Data Science Immersive

Welcome to Data Science! We are building a global community of lifelong learners who are excited about using data to solve real world problems.

In this program, you’ll take on real world problems by analyzing data sets for insights and presenting findings using statistics, programming, data modeling, and business knowledge.

Course Value Proposition

This course is designed to give you the deep dive into the world of Data Science, focusing on the ability to analyze and convey data-driven facts in order to predict what happens next using modeling and pattern recognition. Our course prepares students to take full-time roles as Data Analysis, Data Scientists, Business Intelligence Analysts, and other roles that require advanced fluency with data. Our projects immerse students in formal data-driven scenarios in order to help them create a polished portfolio of work showcasing their ability to create and communicate machine learning insights.

What Our Students Learn

  • Data Analysis & Python:
  • Perform visual and statistical analysis on data using Python and its associated libraries and tools.
  • Machine Learning & Modeling Techniques:
  • Explore the differences between supervised and unsupervised learning through the application of various modeling techniques such as classification, regression, and clustering.
  • Git, SQL, & Relational Databases:
  • Gather, store, and organize your data using the data science toolkit: SQL, Git, and UNIX.
  • Critical Thinking & Synthesis:
  • Apply your analysis and modeling skills to real world data problems in fields like finance, marketing, and public policy.
  • Visualization, Presentation, & Reporting:
  • Learn to create reproducible presentations and reports and use data visualisation tools to present your findings to key stakeholders.

By the End of This Course, Students Will Be Able To:

  • Collect, extract, query, clean, and aggregate data for analysis
  • Perform visual and statistical analysis on data using Python and its associated libraries and tools.
  • Build, implement, and evaluate data science problems using appropriate machine learning models and algorithms
  • Use appropriate data visualization tools to communicate findings
  • Present clear and reproducible reports to stakeholders
  • Identify big data problems and understand how distributed systems and parallel computing technologies are solving these challenges.
  • Apply question, modeling, and validation problem solving processes to datasets from various industries to gain insight into real-world problems and solutions.

To Get Started

Please take at least 1 hour to read through the following on-boarding documents, in the order provided, to get a better understanding of your responsibilities as an instructor, student responsibilities, and the scope, sequence, and value proposition of this course. Each document links to the next at the bottom of the file!

Document Description
Students Student personas and course demographics
Materials What we provide and what you should build
Format Course syllabus and schedule
Projects & Assessments Course projects and grading expectations
Expectations Planning and communication responsibilities
Technology Tools used in this course
Supplemental Resources Common course issues and suggestions

After reading these docs, we welcome you to jump into the #dsi-instructors channel on Slack and join the conversation!

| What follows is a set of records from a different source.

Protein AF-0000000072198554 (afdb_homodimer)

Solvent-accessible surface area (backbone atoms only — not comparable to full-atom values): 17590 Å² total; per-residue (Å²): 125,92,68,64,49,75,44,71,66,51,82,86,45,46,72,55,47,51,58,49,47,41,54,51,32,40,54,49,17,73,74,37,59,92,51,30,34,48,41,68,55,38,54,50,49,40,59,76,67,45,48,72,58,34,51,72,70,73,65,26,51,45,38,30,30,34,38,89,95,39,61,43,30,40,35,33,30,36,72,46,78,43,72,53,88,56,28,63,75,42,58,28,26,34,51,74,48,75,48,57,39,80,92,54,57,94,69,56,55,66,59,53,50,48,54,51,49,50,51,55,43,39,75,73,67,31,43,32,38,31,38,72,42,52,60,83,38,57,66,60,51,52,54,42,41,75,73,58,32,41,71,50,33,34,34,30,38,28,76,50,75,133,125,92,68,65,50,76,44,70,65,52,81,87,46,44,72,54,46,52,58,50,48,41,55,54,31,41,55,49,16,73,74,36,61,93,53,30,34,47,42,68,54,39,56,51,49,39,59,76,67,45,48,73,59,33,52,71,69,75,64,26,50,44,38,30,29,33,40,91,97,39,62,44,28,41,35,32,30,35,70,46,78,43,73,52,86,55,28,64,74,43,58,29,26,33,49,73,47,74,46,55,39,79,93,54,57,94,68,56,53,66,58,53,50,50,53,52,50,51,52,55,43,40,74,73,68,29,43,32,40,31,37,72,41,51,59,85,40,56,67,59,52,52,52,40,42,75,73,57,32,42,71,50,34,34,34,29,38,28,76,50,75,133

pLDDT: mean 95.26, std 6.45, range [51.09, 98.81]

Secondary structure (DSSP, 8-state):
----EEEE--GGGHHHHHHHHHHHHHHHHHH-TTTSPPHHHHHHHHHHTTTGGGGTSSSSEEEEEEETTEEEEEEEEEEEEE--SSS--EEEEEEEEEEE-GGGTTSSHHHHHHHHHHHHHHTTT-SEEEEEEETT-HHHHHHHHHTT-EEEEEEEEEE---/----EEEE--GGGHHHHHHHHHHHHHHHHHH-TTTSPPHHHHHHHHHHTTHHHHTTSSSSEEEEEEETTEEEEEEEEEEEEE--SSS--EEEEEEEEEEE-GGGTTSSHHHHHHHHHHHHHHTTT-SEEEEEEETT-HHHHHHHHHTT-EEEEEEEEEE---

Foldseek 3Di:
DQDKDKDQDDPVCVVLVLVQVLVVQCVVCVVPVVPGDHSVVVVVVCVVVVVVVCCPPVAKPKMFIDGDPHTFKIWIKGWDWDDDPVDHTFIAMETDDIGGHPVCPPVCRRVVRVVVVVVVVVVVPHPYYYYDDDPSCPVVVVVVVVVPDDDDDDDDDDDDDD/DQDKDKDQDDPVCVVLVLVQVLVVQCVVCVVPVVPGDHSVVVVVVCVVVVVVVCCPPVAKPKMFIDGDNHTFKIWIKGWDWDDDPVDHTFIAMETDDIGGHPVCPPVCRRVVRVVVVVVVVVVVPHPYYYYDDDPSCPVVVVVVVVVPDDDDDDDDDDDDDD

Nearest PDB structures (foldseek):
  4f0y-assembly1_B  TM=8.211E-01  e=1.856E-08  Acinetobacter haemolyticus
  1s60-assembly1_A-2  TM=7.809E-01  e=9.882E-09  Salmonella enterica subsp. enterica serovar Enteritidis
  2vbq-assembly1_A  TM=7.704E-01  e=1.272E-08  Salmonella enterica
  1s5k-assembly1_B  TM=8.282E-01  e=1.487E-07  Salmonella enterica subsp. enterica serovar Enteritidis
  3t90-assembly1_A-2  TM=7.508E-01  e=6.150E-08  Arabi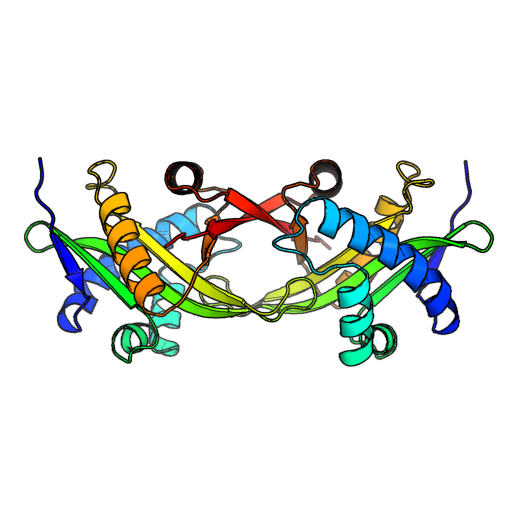dopsis thaliana

Radius of gyration: 22.06 Å; Cα contacts (8 Å, |Δi|>4): 572; chains: 2; bounding box: 47×70×51 Å

Organism: NCBI:txid1219067

Structure (mmCIF, N/CA/C/O backbone):
data_AF-0000000072198554-model_v1
#
loop_
_entity.id
_entity.type
_entity.pdbx_description
1 polymer Acetyltransferase
#
loop_
_atom_site.group_PDB
_atom_site.id
_atom_site.type_symbol
_atom_site.label_atom_id
_atom_site.label_alt_id
_atom_site.label_comp_id
_atom_site.label_asym_id
_atom_site.label_entity_id
_atom_site.label_seq_id
_atom_site.pdbx_PDB_ins_code
_atom_site.Cartn_x
_atom_site.Cartn_y
_atom_site.Cartn_z
_atom_site.occupancy
_atom_site.B_iso_or_equiv
_atom_site.auth_seq_id
_atom_site.auth_comp_id
_atom_site.auth_asym_id
_atom_site.auth_atom_id
_atom_site.pdbx_PDB_model_num
ATOM 1 N N . MET A 1 1 ? 4.523 38.469 -0.147 1 51.09 1 MET A N 1
ATOM 2 C CA . MET A 1 1 ? 4.492 37 -0.049 1 51.09 1 MET A CA 1
ATOM 3 C C . MET A 1 1 ? 4.16 36.562 1.371 1 51.09 1 MET A C 1
ATOM 5 O O . MET A 1 1 ? 4.633 37.156 2.34 1 51.09 1 MET A O 1
ATOM 9 N N . GLN A 1 2 ? 2.908 36 1.538 1 63.41 2 GLN A N 1
ATOM 10 C CA . GLN A 1 2 ? 2.541 35.75 2.928 1 63.41 2 GLN A CA 1
ATOM 11 C C . GLN A 1 2 ? 3.623 34.938 3.648 1 63.41 2 GLN A C 1
ATOM 13 O O . GLN A 1 2 ? 4.195 34 3.082 1 63.41 2 GLN A O 1
ATOM 18 N N . GLN A 1 3 ? 4.027 35.469 4.715 1 87.88 3 GLN A N 1
ATOM 19 C CA . GLN A 1 3 ? 5.156 34.969 5.477 1 87.88 3 GLN A CA 1
ATOM 20 C C . GLN A 1 3 ? 4.73 33.781 6.348 1 87.88 3 GLN A C 1
ATOM 22 O O . GLN A 1 3 ? 3.652 33.781 6.941 1 87.88 3 GLN A O 1
ATOM 27 N N . PHE A 1 4 ? 5.148 32.688 6.203 1 95.12 4 PHE A N 1
ATOM 28 C CA . PHE A 1 4 ? 4.953 31.562 7.102 1 95.12 4 PHE A CA 1
ATOM 29 C C . PHE A 1 4 ? 6.277 31.109 7.715 1 95.12 4 PHE A C 1
ATOM 31 O O . PHE A 1 4 ? 7.348 31.469 7.223 1 95.12 4 PHE A O 1
ATOM 38 N N . HIS A 1 5 ? 6.168 30.547 8.891 1 96.12 5 HIS A N 1
ATOM 39 C CA . HIS A 1 5 ? 7.34 29.906 9.5 1 96.12 5 HIS A CA 1
ATOM 40 C C . HIS A 1 5 ? 7.043 28.469 9.898 1 96.12 5 HIS A C 1
ATOM 42 O O . HIS A 1 5 ? 5.906 28.141 10.242 1 96.12 5 HIS A O 1
ATOM 48 N N . ILE A 1 6 ? 8.039 27.609 9.789 1 97.81 6 ILE A N 1
ATOM 49 C CA . ILE A 1 6 ? 7.906 26.188 10.117 1 97.81 6 ILE A CA 1
ATOM 50 C C . ILE A 1 6 ? 8.547 25.906 11.477 1 97.81 6 ILE A C 1
ATOM 52 O O . ILE A 1 6 ? 9.664 26.359 11.742 1 97.81 6 ILE A O 1
ATOM 56 N N . ARG A 1 7 ? 7.863 25.172 12.273 1 97.38 7 ARG A N 1
ATOM 57 C CA . ARG A 1 7 ? 8.43 24.75 13.555 1 97.38 7 ARG A CA 1
ATOM 58 C C . ARG A 1 7 ? 7.832 23.438 14.016 1 97.38 7 ARG A C 1
ATOM 60 O O . ARG A 1 7 ? 6.875 22.938 13.422 1 97.38 7 ARG A O 1
ATOM 67 N N . ARG A 1 8 ? 8.398 22.906 15.086 1 97.19 8 ARG A N 1
ATOM 68 C CA . ARG A 1 8 ? 7.863 21.688 15.695 1 97.19 8 ARG A CA 1
ATOM 69 C C . ARG A 1 8 ? 6.496 21.938 16.328 1 97.19 8 ARG A C 1
ATOM 71 O O . ARG A 1 8 ? 6.246 23.016 16.875 1 97.19 8 ARG A O 1
ATOM 78 N N . LEU A 1 9 ? 5.684 21 16.219 1 97.44 9 LEU A N 1
ATOM 79 C CA . LEU A 1 9 ? 4.363 21.016 16.844 1 97.44 9 LEU A CA 1
ATOM 80 C C . LEU A 1 9 ? 4.484 21.016 18.359 1 97.44 9 LEU A C 1
ATOM 82 O O . LEU A 1 9 ? 5.316 20.297 18.922 1 97.44 9 LEU A O 1
ATOM 86 N N . ARG A 1 10 ? 3.689 21.875 19.031 1 96.06 10 ARG A N 1
ATOM 87 C CA . ARG A 1 10 ? 3.564 21.891 20.484 1 96.06 10 ARG A CA 1
ATOM 88 C C . ARG A 1 10 ? 2.16 21.484 20.922 1 96.06 10 ARG A C 1
ATOM 90 O O . ARG A 1 10 ? 1.223 21.516 20.125 1 96.06 10 ARG A O 1
ATOM 97 N N . GLU A 1 11 ? 2.055 21.094 22.188 1 96.56 11 GLU A N 1
ATOM 98 C CA . GLU A 1 11 ? 0.762 20.656 22.703 1 96.56 11 GLU A CA 1
ATOM 99 C C . GLU A 1 11 ? -0.302 21.734 22.531 1 96.56 11 GLU A C 1
ATOM 101 O O . GLU A 1 11 ? -1.457 21.438 22.219 1 96.56 11 GLU A O 1
ATOM 106 N N . GLU A 1 12 ? 0.054 22.953 22.703 1 96.19 12 GLU A N 1
ATOM 107 C CA . GLU A 1 12 ? -0.882 24.062 22.641 1 96.19 12 GLU A CA 1
ATOM 108 C C . GLU A 1 12 ? -1.403 24.281 21.234 1 96.19 12 GLU A C 1
ATOM 110 O O . GLU A 1 12 ? -2.385 25 21.031 1 96.19 12 GLU A O 1
ATOM 115 N N . ASP A 1 13 ? -0.763 23.672 20.25 1 97.31 13 ASP A N 1
ATOM 116 C CA . ASP A 1 13 ? -1.139 23.844 18.844 1 97.31 13 ASP A CA 1
ATOM 117 C C . ASP A 1 13 ? -2.281 22.906 18.469 1 97.31 13 ASP A C 1
ATOM 119 O O . ASP A 1 13 ? -2.9 23.078 17.406 1 97.31 13 ASP A O 1
ATOM 123 N N . ILE A 1 14 ? -2.623 21.969 19.297 1 97.31 14 ILE A N 1
ATOM 124 C CA . ILE A 1 14 ? -3.447 20.828 18.922 1 97.31 14 ILE A CA 1
ATOM 125 C C . ILE A 1 14 ? -4.848 21.297 18.547 1 97.31 14 ILE A C 1
ATOM 127 O O . ILE A 1 14 ? -5.41 20.859 17.531 1 97.31 14 ILE A O 1
ATOM 131 N N . PRO A 1 15 ? -5.41 22.266 19.297 1 96.31 15 PRO A N 1
ATOM 132 C CA . PRO A 1 15 ? -6.754 22.688 18.906 1 96.31 15 PRO A CA 1
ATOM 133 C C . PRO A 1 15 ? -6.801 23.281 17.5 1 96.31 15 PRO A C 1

⑃ Forking and Collaborating

The structure of this repository provides a way for us to organize our information and resources.

We encourage the teaching team for each cohort to fork this repository directly, and use it to create resources for your own instance. Please make sure to submit new materials back to the master so we can share them with students and instructors world-wide!

If you have any questions about the organization of resources, or about the scope of our curriculum, feel free to open an issue.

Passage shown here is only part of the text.